# Homework Help: How would I calculate the work ?

1. Sep 28, 2009

### hungryhippo

1. The problem statement, all variables and given/known data

Given the following case, how would I calculate work?
Volume initial = 10 cubic metres
Mass = 8 kg of O2
Temperature initial = 300 K
Volume final = 5 cubic metres

a) Work at constant pressure? What is the temperature?

b) Work at constant temperature? What is the pressure?

2. Relevant equations

dw= -Pdv
du = dw +dq
dq = CdT

3. The attempt at a solution

a)
integrate -Pdv
work = P(Vf-Vi) <-- the question doesn't state that it's an ideal gas, but can I still use PV=nrt to find the initial pressure?
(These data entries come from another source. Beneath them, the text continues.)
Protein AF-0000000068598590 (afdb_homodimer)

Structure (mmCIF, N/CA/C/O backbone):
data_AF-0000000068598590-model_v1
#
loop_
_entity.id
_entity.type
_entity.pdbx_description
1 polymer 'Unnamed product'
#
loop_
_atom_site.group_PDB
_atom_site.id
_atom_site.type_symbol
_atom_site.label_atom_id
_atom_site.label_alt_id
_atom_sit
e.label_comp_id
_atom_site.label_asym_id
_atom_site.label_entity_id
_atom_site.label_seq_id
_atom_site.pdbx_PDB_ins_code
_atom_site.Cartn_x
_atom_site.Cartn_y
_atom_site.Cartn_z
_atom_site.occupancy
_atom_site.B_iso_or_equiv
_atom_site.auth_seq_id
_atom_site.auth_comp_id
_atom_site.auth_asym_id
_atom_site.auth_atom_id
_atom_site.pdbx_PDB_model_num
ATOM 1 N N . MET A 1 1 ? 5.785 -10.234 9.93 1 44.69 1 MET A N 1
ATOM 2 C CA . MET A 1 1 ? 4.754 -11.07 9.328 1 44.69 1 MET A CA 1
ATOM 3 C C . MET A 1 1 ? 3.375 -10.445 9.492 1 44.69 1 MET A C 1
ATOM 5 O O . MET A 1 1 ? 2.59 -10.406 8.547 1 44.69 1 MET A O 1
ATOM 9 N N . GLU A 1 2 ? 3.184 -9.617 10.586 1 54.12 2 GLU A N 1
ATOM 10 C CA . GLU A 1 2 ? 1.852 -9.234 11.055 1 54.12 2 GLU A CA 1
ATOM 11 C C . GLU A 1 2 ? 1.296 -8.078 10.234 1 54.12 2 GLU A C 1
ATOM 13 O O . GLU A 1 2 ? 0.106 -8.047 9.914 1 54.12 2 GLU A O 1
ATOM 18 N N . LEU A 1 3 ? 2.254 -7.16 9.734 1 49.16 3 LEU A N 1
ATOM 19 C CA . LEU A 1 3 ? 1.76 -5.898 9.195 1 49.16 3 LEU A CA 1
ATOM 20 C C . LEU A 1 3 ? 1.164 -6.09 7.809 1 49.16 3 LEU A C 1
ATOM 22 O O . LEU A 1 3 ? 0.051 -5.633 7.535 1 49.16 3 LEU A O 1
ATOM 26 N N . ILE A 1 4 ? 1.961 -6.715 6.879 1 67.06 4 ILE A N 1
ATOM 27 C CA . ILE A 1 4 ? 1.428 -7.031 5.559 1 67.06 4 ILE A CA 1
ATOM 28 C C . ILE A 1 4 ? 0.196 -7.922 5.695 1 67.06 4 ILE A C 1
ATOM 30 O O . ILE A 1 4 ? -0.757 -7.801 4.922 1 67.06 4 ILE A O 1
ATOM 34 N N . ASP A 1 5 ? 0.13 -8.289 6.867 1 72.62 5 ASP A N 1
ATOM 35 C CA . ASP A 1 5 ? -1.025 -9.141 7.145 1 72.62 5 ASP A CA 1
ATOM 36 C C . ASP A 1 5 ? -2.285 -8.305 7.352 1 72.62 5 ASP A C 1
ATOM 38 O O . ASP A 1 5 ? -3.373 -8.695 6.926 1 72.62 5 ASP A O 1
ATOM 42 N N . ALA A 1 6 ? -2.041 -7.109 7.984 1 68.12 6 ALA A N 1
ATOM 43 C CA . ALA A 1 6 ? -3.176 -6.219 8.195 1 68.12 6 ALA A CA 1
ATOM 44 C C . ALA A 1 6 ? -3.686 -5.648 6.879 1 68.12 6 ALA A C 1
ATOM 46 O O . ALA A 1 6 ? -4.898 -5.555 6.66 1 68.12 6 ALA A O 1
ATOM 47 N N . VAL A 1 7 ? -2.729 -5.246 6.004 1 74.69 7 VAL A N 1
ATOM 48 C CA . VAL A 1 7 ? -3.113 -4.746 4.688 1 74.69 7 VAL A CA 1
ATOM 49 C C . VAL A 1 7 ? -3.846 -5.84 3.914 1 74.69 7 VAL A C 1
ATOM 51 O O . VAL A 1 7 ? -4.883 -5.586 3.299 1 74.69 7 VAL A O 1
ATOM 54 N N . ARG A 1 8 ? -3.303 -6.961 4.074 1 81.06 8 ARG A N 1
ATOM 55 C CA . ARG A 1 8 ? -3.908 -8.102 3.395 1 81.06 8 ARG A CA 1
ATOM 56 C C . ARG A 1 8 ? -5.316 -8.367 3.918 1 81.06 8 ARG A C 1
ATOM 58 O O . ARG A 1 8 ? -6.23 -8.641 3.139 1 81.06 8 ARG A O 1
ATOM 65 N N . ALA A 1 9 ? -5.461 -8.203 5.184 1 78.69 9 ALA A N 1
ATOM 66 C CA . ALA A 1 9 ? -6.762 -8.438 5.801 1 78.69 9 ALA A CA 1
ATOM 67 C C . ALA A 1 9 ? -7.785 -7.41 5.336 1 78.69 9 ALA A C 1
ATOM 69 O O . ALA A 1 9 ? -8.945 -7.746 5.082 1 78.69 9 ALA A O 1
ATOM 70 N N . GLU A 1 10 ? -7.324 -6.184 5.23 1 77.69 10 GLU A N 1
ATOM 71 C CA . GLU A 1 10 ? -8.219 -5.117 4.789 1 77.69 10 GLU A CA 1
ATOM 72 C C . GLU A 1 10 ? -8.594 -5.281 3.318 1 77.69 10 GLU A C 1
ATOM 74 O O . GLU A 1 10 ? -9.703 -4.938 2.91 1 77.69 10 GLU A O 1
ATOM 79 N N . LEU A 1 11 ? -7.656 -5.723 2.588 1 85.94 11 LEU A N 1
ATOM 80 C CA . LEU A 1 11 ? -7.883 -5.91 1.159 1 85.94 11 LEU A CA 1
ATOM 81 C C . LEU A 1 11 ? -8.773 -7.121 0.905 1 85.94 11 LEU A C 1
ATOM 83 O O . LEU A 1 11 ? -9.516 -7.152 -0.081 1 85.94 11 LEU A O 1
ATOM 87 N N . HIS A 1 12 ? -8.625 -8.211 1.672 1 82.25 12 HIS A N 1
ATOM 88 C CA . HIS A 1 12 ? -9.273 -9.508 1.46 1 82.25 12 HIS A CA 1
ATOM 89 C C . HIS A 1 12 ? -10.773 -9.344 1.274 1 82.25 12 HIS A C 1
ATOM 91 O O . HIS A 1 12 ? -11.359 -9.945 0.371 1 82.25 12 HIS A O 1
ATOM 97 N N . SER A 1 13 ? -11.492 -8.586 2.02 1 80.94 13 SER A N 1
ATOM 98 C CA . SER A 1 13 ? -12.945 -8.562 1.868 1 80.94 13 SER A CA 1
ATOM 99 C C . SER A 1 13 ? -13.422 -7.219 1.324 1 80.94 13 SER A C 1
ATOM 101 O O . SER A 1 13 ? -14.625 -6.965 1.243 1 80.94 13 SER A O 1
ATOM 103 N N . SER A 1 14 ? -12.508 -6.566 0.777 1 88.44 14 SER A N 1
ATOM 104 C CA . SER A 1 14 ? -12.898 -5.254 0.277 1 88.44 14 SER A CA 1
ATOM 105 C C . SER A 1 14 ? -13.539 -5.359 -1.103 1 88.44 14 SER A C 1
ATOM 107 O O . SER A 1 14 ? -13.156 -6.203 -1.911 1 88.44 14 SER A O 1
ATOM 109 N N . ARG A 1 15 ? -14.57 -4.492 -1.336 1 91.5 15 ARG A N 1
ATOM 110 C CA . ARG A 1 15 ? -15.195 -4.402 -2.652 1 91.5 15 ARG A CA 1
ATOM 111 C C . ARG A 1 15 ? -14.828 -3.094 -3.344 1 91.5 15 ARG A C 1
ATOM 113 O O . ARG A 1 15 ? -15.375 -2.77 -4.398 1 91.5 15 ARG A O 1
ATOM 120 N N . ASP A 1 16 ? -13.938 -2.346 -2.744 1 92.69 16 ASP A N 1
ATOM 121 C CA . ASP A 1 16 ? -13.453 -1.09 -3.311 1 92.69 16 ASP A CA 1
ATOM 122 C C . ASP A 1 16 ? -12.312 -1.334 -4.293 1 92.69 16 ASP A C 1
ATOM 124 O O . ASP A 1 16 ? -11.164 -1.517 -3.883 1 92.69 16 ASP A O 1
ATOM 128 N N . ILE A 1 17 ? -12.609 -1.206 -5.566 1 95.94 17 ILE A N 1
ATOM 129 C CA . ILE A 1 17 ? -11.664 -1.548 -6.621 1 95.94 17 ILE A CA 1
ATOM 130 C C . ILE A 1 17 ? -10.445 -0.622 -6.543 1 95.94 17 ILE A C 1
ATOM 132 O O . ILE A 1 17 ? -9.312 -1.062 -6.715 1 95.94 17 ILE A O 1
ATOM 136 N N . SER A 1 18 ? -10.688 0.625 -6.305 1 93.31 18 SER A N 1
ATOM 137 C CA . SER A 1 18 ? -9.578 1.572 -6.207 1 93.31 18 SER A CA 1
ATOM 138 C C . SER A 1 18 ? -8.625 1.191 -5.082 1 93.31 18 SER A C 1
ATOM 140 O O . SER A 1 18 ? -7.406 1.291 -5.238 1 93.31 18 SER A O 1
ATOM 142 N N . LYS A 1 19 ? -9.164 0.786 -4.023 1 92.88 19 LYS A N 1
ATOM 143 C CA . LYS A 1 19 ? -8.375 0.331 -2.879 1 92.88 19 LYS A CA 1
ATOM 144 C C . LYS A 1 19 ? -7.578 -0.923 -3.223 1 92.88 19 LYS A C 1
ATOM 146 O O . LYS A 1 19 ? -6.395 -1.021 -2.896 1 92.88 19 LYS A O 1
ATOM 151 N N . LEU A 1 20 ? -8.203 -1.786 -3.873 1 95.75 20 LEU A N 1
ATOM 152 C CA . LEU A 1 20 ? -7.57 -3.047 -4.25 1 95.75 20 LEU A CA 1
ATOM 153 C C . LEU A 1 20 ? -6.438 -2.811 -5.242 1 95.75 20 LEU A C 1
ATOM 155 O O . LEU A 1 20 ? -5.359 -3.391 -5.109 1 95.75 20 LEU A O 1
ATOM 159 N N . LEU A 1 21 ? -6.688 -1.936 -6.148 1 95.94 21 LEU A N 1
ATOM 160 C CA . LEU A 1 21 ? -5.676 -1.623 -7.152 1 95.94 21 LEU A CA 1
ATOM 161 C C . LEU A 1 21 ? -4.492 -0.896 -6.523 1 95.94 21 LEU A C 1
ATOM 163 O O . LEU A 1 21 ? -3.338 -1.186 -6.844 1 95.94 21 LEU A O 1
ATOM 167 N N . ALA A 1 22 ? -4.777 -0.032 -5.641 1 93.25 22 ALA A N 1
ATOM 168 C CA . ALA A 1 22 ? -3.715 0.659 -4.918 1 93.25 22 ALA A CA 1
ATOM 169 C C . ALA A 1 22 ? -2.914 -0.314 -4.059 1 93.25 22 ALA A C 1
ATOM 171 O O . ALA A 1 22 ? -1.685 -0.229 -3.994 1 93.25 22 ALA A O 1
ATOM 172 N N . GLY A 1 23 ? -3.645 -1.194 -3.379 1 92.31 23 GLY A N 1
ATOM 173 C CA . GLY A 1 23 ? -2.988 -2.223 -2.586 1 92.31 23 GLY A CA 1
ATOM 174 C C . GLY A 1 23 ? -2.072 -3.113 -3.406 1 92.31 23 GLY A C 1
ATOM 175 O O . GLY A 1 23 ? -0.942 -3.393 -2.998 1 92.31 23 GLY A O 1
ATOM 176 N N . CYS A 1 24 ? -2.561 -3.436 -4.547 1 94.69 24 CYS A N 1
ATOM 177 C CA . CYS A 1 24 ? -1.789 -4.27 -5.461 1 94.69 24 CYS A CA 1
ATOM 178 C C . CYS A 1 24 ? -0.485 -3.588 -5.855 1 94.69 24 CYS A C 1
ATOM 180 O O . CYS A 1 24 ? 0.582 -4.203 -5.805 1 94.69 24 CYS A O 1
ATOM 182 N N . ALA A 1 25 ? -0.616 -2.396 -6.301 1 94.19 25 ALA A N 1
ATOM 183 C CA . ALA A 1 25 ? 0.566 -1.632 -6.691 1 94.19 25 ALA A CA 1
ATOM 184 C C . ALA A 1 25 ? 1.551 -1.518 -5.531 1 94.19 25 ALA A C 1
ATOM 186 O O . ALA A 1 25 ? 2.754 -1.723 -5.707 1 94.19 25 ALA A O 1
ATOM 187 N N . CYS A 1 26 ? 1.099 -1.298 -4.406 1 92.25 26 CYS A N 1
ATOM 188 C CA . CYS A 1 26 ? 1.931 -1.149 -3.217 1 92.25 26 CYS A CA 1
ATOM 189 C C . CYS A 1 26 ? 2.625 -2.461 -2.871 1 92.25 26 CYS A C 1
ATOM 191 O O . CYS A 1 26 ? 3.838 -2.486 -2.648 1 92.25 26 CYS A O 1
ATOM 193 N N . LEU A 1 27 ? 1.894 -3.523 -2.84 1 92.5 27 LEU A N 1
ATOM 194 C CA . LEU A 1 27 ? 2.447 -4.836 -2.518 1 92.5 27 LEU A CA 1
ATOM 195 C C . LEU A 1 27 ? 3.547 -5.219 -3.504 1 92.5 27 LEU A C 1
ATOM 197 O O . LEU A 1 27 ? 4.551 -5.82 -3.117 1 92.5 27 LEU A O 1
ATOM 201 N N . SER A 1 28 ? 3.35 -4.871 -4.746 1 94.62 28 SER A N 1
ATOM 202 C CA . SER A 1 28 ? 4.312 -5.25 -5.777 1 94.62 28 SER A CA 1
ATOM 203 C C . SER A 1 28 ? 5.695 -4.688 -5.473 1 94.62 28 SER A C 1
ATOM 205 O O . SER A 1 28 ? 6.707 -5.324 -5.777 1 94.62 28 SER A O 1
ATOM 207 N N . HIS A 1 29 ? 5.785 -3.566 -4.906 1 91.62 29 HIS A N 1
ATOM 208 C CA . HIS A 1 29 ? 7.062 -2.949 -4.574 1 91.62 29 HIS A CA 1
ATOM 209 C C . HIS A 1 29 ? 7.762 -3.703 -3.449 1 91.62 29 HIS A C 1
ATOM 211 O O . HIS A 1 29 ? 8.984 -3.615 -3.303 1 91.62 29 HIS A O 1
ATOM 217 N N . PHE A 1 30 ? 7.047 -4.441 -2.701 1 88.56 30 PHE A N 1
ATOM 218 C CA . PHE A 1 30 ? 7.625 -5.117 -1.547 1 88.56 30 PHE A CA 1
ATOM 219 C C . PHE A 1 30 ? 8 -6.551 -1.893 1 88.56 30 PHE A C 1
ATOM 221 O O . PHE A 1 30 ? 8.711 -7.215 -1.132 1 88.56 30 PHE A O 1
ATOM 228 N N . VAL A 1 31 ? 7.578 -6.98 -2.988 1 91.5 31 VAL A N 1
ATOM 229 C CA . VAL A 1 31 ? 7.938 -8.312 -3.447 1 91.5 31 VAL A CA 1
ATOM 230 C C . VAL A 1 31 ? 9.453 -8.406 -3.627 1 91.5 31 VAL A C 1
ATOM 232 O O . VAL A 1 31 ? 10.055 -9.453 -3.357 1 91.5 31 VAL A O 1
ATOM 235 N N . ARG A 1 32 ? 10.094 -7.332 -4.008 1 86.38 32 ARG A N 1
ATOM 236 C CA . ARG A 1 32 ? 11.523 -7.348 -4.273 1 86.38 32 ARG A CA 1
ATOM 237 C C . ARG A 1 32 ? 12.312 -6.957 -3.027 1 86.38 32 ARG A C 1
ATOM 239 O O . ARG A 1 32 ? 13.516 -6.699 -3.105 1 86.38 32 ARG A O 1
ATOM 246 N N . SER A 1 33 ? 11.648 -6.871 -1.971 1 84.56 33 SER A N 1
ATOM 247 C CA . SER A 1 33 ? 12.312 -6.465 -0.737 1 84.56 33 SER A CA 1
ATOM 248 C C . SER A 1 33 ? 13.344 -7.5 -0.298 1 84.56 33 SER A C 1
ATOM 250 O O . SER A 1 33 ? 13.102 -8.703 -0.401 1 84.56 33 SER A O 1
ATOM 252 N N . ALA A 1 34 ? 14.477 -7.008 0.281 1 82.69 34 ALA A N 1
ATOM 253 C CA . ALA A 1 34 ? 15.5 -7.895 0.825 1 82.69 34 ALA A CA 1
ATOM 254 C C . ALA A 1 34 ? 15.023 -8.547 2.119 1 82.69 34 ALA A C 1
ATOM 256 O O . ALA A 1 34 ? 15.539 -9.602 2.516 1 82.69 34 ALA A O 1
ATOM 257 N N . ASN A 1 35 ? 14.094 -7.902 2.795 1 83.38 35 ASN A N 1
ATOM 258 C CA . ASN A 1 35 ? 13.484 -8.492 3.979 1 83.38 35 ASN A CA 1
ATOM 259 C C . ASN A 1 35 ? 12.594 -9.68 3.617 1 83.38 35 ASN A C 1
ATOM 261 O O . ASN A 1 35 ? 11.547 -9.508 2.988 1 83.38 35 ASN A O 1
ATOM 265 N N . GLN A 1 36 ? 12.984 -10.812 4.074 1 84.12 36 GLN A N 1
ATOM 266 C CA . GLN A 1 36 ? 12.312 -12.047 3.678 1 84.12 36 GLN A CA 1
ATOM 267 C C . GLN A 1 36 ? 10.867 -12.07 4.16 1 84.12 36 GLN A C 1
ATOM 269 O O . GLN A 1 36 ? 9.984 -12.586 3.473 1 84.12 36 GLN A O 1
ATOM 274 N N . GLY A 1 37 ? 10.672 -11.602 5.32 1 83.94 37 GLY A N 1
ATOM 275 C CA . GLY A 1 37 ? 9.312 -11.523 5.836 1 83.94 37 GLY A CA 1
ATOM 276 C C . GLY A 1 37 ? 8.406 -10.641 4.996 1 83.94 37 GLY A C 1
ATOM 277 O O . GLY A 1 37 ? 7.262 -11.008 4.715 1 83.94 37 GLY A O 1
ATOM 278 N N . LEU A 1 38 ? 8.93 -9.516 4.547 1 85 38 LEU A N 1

As for calculating temperature, I was thinking of dq(constant pressure) = C (constant pressure)(Tf-Ti). Not sure if this is correct?

b) I though work was indpendent of T, thus dw=-Pdv --> P(Vf-Vi) assuming infinitesimal change in P

2. Sep 29, 2009

### Mapes

Hi hungryhippo, welcome to PF. I agree with your work calculation for part (a). Yes, it's a good idea to use the ideal gas law to find the pressure. You could use dq to find the temperature, but it doesn't look like you're given this, so why not use the ideal gas law for temperature too?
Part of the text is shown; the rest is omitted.